OpenCL4Java: Build high-performance OpenCL code with Java (and stay calm)

OpenCL is a new technology that lets programmers write small programs (“kernels”) that will be executed in a massively parallel way on modern graphic card processors (GPUs), which have come to be dormant powerhorses for most non-gamers. It actually also allows these “kernels” to run on (multicore) CPUs, thus effectively presenting a unified way to tap into most of the processing power of a modern computer.

OpenCL comes with a runtime (integrated to the recent MacOS X 10.6 and soon-to-be-provided by all major graphic card vendors on other operating systems), a C API for the host programs and a dedicated C-derived language to write the parallel kernels being hosted (see OpenCL’s specification).

So how can we use that promising technology from Java ?

The odd news is that for once, it’ll be an easier Java affair on MacOS X than on other operating systems, due to Apple’s OpenCL implementation being the only officially-released one in the wild so far (who said that Java on the Mac was in bad shape ?).

So first, we need OpenCL bindings for Java.

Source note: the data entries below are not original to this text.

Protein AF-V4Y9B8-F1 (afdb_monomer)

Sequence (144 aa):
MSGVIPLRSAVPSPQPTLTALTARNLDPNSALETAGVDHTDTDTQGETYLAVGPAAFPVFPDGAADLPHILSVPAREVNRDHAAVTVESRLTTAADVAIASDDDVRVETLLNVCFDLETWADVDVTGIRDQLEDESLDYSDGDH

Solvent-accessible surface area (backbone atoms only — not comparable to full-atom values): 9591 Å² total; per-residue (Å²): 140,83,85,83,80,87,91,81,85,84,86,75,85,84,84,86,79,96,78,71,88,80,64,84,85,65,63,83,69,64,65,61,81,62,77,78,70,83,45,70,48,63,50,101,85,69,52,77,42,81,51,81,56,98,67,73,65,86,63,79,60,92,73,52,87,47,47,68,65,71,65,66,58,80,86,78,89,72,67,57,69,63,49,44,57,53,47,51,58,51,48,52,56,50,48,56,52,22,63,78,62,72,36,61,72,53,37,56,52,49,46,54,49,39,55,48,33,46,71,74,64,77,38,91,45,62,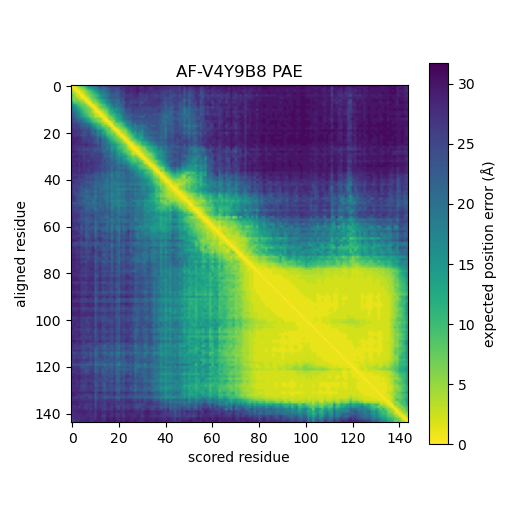75,60,38,53,56,44,48,56,57,59,48,60,64,67,79,71,78,135

Structure (mmCIF, N/CA/C/O backbone):
data_AF-V4Y9B8-F1
#
_entry.id   AF-V4Y9B8-F1
#
loop_
_atom_site.group_PDB
_atom_site.id
_atom_site.type_symbol
_atom_site.label_atom_id
_atom_site.label_alt_id
_atom_site.label_comp_id
_atom_site.label_asym_id
_atom_site.label_entity_id
_atom_site.label_seq_id
_atom_site.pdbx_PDB_ins_code
_atom_site.Cartn_x
_atom_site.Cartn_y
_atom_site.Cartn_z
_atom_site.occupancy
_atom_site.B_iso_or_equiv
_atom_site.auth_seq_id
_atom_site.auth_comp_id
_atom_site.auth_asym_id
_atom_site.auth_atom_id
_atom_site.pdbx_PDB_model_num
ATOM 1 N N . MET A 1 1 ? 37.904 -0.578 22.289 1.00 38.41 1 MET A N 1
ATOM 2 C CA . MET A 1 1 ? 37.659 0.491 21.299 1.00 38.41 1 MET A CA 1
ATOM 3 C C . MET A 1 1 ? 36.557 -0.004 20.381 1.00 38.41 1 MET A C 1
ATOM 5 O O . MET A 1 1 ? 36.817 -0.911 19.609 1.00 38.41 1 MET A O 1
ATOM 9 N N . SER A 1 2 ? 35.330 0.489 20.555 1.00 39.59 2 SER A N 1
ATOM 10 C CA . SER A 1 2 ? 34.170 0.106 19.739 1.00 39.59 2 SER A CA 1
ATOM 11 C C . SER A 1 2 ? 33.656 1.378 19.073 1.00 39.59 2 SER A C 1
ATOM 13 O O . SER A 1 2 ? 33.243 2.299 19.775 1.00 39.59 2 SER A O 1
ATOM 15 N N . GLY A 1 3 ? 33.810 1.479 17.753 1.00 41.56 3 GLY A N 1
ATOM 16 C CA . GLY A 1 3 ? 33.375 2.629 16.963 1.00 41.56 3 GLY A CA 1
ATOM 17 C C . GLY A 1 3 ? 31.967 2.390 16.436 1.00 41.56 3 GLY A C 1
ATOM 18 O O . GLY A 1 3 ? 31.754 1.475 15.647 1.00 41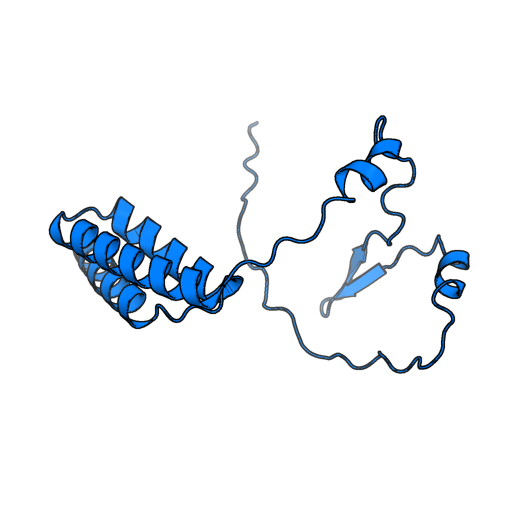.56 3 GLY A O 1
ATOM 19 N N . VAL A 1 4 ? 31.017 3.196 16.900 1.00 40.69 4 VAL A N 1
ATOM 20 C CA . VAL A 1 4 ? 29.637 3.244 16.410 1.00 40.69 4 VAL A CA 1
ATOM 21 C C . VAL A 1 4 ? 29.622 4.097 15.141 1.00 40.69 4 VAL A C 1
ATOM 23 O O . VAL A 1 4 ? 30.050 5.248 15.183 1.00 40.69 4 VAL A O 1
ATOM 26 N N . ILE A 1 5 ? 29.148 3.551 14.020 1.00 40.25 5 ILE A N 1
ATOM 27 C CA . ILE A 1 5 ? 28.872 4.323 12.800 1.00 40.25 5 ILE A CA 1
ATOM 28 C C . ILE A 1 5 ? 27.400 4.760 12.863 1.00 40.25 5 ILE A C 1
ATOM 30 O O . ILE A 1 5 ? 26.530 3.886 12.884 1.00 40.25 5 ILE A O 1
ATOM 34 N N . PRO A 1 6 ? 27.077 6.064 12.912 1.00 44.88 6 PRO A N 1
ATOM 35 C CA . PRO A 1 6 ? 25.692 6.512 12.861 1.00 44.88 6 PRO A CA 1
ATOM 36 C C . PRO A 1 6 ? 25.162 6.445 11.418 1.00 44.88 6 PRO A C 1
ATOM 38 O O . PRO A 1 6 ? 25.593 7.190 10.544 1.00 44.88 6 PRO A O 1
ATOM 41 N N . LEU A 1 7 ? 24.206 5.546 11.178 1.00 47.69 7 LEU A N 1
ATOM 42 C CA . LEU A 1 7 ? 23.386 5.473 9.964 1.00 47.69 7 LEU A CA 1
ATOM 43 C C . LEU A 1 7 ? 22.133 6.333 10.155 1.00 47.69 7 LEU A C 1
ATOM 45 O O . LEU A 1 7 ? 21.144 5.814 10.666 1.00 47.69 7 LEU A O 1
ATOM 49 N N . ARG A 1 8 ? 22.206 7.630 9.818 1.00 51.69 8 ARG A N 1
ATOM 50 C CA . ARG A 1 8 ? 21.090 8.506 9.379 1.00 51.69 8 ARG A CA 1
ATOM 51 C C . ARG A 1 8 ? 21.428 9.982 9.581 1.00 51.69 8 ARG A C 1
ATOM 53 O O . ARG A 1 8 ? 21.512 10.425 10.719 1.00 51.69 8 ARG A O 1
ATOM 60 N N . SER A 1 9 ? 21.563 10.740 8.494 1.00 39.38 9 SER A N 1
ATOM 61 C CA . SER A 1 9 ? 20.891 12.040 8.363 1.00 39.38 9 SER A CA 1
ATOM 62 C C . SER A 1 9 ? 21.044 12.611 6.949 1.00 39.38 9 SER A C 1
ATOM 64 O O . SER A 1 9 ? 22.152 12.674 6.426 1.00 39.38 9 SER A O 1
ATOM 66 N N . ALA A 1 10 ? 19.908 13.058 6.409 1.00 43.06 10 ALA A N 1
ATOM 67 C CA . ALA A 1 10 ? 19.720 14.016 5.319 1.00 43.06 10 ALA A CA 1
ATOM 68 C C . ALA A 1 10 ? 20.201 13.630 3.905 1.00 43.06 10 ALA A C 1
ATOM 70 O O . ALA A 1 10 ? 21.285 14.006 3.470 1.00 43.06 10 ALA A O 1
ATOM 71 N N . VAL A 1 11 ? 19.310 12.998 3.130 1.00 40.59 11 VAL A N 1
ATOM 72 C CA . VAL A 1 11 ? 19.284 13.168 1.667 1.00 40.59 11 VAL A CA 1
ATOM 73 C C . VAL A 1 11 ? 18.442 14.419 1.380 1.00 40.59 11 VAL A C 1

This is trivial to create thanks to JNAerator (see the “Building” section on NativeLibs4Java’s OpenCL page).

These auto-JNAerated C-style wrappings are indeed easy to create, but they are ~~a pain in the~~ a bit painful to use, for a few reasons :

JNAerator creates multiple options for each function bound : it might not be obvious which one is best suited for a given use.
The OpenCL API is very C-oriented and plain unfriendly to OO-brainwashed Java developers.
One has to know JNA’s runtime classes a bit to know how to call the methods (do you all know what an IntByReference is ?)
There are little OpenCL examples on the net

Ok, so we just need a simple OO layer around that C API, right ? Here it is !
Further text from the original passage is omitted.